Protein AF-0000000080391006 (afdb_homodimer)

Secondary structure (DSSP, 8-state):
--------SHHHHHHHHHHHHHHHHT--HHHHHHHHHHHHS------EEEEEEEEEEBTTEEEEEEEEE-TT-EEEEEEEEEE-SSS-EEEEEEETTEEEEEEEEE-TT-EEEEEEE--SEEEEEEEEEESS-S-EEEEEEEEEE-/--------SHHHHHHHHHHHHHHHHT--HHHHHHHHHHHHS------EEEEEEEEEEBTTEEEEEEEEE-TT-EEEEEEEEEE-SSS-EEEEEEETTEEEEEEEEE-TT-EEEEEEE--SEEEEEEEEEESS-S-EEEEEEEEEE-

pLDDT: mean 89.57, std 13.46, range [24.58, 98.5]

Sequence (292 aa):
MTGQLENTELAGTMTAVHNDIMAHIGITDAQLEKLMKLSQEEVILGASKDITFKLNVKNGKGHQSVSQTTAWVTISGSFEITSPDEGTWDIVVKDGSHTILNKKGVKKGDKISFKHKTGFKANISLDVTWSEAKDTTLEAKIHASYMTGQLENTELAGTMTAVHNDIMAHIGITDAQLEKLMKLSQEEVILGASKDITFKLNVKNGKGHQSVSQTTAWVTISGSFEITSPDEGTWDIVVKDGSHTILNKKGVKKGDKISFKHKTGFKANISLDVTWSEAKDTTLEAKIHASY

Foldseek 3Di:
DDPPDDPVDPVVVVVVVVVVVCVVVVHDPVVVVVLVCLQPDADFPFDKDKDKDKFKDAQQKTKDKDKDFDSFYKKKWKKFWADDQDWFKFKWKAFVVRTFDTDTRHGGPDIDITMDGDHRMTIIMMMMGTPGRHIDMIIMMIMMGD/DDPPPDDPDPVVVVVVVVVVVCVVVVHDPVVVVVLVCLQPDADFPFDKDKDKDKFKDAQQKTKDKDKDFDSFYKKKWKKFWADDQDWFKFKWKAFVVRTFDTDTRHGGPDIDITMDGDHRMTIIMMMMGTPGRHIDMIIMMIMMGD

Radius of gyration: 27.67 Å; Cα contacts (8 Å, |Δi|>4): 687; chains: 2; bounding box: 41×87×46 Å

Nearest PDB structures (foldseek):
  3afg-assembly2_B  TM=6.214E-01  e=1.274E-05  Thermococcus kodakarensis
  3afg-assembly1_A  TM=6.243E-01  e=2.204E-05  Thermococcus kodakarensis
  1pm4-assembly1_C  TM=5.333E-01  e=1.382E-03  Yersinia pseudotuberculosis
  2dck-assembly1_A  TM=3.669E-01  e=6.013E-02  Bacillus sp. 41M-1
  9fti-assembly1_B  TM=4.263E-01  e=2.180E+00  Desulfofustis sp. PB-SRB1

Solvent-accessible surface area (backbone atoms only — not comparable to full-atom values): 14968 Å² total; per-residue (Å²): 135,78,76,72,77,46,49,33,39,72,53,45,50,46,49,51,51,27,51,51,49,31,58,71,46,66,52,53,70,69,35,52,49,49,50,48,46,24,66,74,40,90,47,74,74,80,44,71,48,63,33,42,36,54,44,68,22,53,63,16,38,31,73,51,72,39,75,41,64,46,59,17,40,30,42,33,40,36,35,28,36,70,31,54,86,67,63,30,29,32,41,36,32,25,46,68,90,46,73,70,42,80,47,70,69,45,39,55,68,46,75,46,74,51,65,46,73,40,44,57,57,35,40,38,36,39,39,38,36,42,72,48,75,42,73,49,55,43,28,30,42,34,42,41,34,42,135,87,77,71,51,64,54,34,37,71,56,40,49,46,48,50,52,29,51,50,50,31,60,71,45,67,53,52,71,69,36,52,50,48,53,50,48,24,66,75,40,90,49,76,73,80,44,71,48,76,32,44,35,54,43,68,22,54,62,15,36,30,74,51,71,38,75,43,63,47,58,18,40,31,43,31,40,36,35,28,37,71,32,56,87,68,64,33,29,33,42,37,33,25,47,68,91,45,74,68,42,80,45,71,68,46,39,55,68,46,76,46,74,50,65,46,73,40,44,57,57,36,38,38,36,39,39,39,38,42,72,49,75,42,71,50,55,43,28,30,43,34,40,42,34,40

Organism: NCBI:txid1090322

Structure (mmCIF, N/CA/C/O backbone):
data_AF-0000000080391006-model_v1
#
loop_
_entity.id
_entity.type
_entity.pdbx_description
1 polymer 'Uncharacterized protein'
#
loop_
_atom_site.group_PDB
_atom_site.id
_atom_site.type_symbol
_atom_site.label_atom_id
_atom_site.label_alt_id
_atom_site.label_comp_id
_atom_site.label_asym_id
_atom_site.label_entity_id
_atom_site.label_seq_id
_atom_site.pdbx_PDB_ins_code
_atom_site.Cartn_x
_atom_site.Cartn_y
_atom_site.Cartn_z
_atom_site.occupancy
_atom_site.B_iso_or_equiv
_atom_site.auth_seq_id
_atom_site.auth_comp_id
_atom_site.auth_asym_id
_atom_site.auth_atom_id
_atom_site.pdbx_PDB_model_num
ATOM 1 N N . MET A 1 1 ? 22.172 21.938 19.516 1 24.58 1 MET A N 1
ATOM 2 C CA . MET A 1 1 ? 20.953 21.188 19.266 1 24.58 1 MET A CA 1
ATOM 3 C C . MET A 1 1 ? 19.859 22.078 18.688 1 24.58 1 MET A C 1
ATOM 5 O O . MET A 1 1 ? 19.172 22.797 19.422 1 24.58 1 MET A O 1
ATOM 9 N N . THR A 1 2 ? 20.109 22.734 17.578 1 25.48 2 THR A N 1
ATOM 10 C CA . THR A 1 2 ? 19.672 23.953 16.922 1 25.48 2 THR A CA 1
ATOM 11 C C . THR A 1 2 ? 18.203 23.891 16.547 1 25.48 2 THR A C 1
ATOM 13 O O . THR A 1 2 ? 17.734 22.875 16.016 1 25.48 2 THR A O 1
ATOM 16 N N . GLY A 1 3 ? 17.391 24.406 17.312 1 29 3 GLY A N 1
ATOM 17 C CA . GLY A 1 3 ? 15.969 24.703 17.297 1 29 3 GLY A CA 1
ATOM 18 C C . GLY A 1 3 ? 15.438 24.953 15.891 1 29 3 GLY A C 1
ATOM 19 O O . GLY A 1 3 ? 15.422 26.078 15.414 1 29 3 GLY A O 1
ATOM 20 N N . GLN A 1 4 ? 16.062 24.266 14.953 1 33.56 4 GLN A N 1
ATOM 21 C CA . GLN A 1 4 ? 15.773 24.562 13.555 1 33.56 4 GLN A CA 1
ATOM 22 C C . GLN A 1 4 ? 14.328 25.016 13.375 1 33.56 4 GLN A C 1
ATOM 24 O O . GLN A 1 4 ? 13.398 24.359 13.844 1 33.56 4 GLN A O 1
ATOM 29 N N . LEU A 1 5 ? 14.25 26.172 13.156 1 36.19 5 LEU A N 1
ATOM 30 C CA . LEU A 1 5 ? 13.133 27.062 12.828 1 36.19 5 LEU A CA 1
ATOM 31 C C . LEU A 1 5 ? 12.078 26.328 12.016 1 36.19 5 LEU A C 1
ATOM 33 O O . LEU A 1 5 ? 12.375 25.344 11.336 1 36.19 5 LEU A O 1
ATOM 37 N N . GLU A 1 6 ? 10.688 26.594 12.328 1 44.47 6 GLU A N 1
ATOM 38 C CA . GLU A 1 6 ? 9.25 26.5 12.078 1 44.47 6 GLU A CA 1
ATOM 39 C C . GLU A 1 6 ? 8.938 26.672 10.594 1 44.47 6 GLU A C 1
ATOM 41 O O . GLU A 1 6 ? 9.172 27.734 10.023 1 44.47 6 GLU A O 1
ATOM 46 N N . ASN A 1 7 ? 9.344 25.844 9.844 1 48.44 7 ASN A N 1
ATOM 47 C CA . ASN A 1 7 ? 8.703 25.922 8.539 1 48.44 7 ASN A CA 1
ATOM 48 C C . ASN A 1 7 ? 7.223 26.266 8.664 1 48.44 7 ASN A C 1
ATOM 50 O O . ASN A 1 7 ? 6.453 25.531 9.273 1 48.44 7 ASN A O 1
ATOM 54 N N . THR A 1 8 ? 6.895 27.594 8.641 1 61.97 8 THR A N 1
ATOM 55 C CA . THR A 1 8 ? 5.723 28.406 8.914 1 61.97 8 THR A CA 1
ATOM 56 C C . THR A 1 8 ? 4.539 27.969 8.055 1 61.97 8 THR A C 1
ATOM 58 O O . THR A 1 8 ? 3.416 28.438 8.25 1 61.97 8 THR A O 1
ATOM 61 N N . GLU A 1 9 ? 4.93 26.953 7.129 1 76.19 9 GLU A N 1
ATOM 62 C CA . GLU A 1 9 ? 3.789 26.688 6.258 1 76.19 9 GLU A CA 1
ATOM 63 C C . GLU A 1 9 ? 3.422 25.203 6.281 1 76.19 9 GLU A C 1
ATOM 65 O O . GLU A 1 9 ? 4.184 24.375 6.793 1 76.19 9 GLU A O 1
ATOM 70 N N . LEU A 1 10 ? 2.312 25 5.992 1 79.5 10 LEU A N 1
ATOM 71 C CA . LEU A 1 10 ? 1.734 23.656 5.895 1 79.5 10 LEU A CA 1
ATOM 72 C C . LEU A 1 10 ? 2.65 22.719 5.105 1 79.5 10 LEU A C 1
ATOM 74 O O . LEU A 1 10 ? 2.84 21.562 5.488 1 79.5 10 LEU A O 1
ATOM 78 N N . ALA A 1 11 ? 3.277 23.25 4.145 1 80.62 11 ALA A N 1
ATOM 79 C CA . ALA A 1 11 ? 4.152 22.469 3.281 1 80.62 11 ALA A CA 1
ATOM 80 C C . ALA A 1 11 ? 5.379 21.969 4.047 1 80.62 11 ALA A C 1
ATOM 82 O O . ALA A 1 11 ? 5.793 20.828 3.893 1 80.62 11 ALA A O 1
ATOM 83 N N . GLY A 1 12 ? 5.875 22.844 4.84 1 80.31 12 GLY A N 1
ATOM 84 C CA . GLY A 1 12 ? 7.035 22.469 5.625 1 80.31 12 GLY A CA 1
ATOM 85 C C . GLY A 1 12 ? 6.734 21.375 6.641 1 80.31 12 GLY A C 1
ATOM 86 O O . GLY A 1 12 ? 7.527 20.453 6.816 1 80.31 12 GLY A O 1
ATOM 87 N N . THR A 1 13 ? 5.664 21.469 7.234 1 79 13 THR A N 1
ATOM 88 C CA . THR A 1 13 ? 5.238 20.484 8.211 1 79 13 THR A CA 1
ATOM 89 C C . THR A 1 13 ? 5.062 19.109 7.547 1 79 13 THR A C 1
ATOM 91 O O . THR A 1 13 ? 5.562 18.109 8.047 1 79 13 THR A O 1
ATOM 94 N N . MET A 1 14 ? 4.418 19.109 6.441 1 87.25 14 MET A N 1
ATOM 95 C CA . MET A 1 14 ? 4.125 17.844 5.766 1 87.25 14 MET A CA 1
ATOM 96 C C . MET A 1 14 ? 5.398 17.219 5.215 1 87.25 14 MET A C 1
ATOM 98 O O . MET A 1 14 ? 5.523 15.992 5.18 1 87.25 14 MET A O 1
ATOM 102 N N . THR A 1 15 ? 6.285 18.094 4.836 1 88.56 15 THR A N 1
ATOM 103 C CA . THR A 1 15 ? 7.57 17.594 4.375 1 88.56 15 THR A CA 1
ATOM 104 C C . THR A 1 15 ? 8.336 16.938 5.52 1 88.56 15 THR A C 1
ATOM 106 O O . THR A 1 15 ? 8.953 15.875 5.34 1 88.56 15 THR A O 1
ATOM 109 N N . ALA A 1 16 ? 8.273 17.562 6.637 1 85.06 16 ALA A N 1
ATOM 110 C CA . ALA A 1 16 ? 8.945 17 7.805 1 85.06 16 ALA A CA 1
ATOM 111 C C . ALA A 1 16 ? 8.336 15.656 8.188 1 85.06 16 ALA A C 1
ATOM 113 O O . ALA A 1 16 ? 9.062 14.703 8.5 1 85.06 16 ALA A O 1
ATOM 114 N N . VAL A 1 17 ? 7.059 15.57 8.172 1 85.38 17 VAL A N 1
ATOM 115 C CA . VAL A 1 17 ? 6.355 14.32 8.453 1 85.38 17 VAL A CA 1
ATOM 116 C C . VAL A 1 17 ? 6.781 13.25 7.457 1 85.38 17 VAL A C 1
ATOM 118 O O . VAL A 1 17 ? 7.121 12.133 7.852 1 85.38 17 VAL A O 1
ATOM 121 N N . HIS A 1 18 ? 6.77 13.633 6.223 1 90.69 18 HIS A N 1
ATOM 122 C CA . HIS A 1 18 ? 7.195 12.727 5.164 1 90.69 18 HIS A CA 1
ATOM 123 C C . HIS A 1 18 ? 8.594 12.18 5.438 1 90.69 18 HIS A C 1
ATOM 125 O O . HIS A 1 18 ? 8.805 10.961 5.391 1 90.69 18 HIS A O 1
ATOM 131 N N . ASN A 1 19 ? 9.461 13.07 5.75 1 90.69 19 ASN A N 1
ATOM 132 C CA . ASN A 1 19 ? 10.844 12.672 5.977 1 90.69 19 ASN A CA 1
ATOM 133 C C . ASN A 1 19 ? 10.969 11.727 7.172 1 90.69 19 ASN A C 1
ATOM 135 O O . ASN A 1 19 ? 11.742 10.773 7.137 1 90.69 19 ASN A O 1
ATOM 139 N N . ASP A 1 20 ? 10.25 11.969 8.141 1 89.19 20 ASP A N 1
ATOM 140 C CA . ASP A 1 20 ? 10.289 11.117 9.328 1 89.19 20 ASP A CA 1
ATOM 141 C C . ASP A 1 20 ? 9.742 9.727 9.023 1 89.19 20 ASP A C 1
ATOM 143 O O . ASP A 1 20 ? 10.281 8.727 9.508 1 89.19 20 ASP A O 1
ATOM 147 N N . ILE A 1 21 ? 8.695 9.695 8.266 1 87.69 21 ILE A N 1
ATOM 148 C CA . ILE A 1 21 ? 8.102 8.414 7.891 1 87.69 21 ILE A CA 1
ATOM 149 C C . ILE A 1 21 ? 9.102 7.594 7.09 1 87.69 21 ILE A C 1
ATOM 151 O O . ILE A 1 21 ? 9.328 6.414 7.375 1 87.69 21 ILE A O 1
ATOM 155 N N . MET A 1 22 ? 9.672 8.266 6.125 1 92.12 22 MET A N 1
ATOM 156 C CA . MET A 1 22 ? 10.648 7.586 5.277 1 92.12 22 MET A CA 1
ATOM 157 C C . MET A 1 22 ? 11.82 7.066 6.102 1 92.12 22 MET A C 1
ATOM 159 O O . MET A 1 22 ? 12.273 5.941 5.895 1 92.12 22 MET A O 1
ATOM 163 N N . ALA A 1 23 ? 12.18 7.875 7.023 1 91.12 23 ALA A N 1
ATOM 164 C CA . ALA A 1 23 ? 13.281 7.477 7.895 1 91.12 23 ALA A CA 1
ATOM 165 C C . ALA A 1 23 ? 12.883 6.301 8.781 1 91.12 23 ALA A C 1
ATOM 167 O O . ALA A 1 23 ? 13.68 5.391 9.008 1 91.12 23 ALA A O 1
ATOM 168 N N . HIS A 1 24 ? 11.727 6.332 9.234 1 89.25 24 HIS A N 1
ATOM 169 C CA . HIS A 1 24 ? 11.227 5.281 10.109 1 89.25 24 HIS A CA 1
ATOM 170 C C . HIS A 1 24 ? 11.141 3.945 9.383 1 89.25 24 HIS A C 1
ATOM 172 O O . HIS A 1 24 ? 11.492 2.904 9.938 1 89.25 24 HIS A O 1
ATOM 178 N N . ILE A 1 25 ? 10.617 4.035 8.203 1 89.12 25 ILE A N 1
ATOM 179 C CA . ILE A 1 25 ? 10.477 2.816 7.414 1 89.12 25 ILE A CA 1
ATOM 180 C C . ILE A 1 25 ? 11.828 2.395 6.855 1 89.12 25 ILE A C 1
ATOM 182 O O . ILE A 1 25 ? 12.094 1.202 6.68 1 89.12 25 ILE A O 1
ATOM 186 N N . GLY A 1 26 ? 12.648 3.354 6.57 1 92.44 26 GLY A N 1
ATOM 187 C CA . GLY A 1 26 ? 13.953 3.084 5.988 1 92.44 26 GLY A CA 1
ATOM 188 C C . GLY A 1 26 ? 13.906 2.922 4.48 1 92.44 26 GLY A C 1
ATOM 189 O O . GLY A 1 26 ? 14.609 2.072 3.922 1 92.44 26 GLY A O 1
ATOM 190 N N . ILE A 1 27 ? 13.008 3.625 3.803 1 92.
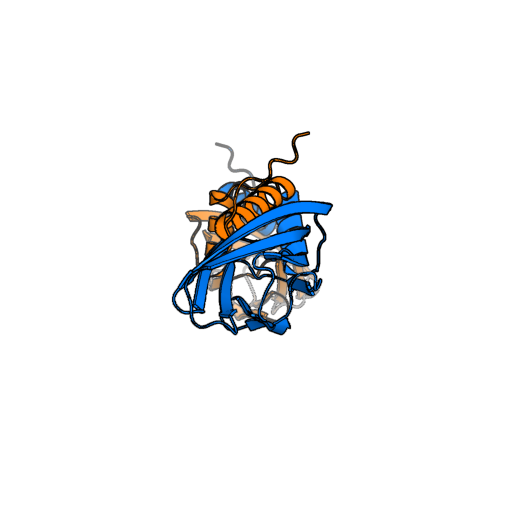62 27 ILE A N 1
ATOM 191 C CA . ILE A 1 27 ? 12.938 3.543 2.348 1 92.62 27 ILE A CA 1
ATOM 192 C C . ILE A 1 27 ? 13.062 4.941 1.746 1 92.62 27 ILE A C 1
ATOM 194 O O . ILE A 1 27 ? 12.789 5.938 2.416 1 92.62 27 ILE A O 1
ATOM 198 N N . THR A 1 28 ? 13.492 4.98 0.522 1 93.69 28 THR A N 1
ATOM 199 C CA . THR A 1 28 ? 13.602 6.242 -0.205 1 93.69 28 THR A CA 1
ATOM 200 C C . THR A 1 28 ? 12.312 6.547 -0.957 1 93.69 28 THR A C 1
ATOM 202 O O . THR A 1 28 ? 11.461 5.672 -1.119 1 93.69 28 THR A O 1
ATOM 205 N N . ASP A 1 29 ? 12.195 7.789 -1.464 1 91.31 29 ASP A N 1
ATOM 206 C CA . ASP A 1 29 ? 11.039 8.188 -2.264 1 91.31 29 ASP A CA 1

------------------------------------------------------------

— ABOUT THIS TASK —
Restate the material word for word, but only from its first line through the line containing "Desulfofustis sp. PB-SRB1".

— RESULT OF THIS EXERCISE —
Protein AF-0000000080391006 (afdb_homodimer)

Secondary structure (DSSP, 8-state):
--------SHHHHHHHHHHHHHHHHT--HHHHHHHHHHHHS------EEEEEEEEEEBTTEEEEEEEEE-TT-EEEEEEEEEE-SSS-EEEEEEETTEEEEEEEEE-TT-EEEEEEE--SEEEEEEEEEESS-S-EEEEEEEEEE-/--------SHHHHHHHHHHHHHHHHT--HHHHHHHHHHHHS------EEEEEEEEEEBTTEEEEEEEEE-TT-EEEEEEEEEE-SSS-EEEEEEETTEEEEEEEEE-TT-EEEEEEE--SEEEEEEEEEESS-S-EEEEEEEEEE-

pLDDT: mean 89.57, std 13.46, range [24.58, 98.5]

Sequence (292 aa):
MTGQLENTELAGTMTAVHNDIMAHIGITDAQLEKLMKLSQEEVILGASKDITFKLNVKNGKGHQSVSQTTAWVTISGSFEITSPDEGTWDIVVKDGSHTILNKKGVKKGDKISFKHKTGFKANISLDVTWSEAKDTTLEAKIHASYMTGQLENTELAGTMTAVHNDIMAHIGITDAQLEKLMKLSQEEVILGASKDITFKLNVKNGKGHQSVSQTTAWVTISGSFEITSPDEGTWDIVVKDGSHTILNKKGVKKGDKISFKHKTGFKANISLDVTWSEAKDTTLEAKIHASY

Foldseek 3Di:
DDPPDDPVDPVVVVVVVVVVVCVVVVHDPVVVVVLVCLQPDADFPFDKDKDKDKFKDAQQKTKDKDKDFDSFYKKKWKKFWADDQDWFKFKWKAFVVRTFDTDTRHGGPDIDITMDGDHRMTIIMMMMGTPGRHIDMIIMMIMMGD/DDPPPDDPDPVVVVVVVVVVVCVVVVHDPVVVVVLVCLQPDADFPFDKDKDKDKFKDAQQKTKDKDKDFDSFYKKKWKKFWADDQDWFKFKWKAFVVRTFDTDTRHGGPDIDITMDGDHRMTIIMMMMGTPGRHIDMIIMMIMMGD

Radius of gyration: 27.67 Å; Cα contacts (8 Å, |Δi|>4): 687; chains: 2; bounding box: 41×87×46 Å

Nearest PDB structures (foldseek):
  3afg-assembly2_B  TM=6.214E-01  e=1.274E-05  Thermococcus kodakarensis
  3afg-assembly1_A  TM=6.243E-01  e=2.204E-05  Thermococcus kodakarensis
  1pm4-assembly1_C  TM=5.333E-01  e=1.382E-03  Yersinia pseudotuberculosis
  2dck-assembly1_A  TM=3.669E-01  e=6.013E-02  Bacillus sp. 41M-1
  9fti-assembly1_B  TM=4.263E-01  e=2.180E+00  Desulfofustis sp. PB-SRB1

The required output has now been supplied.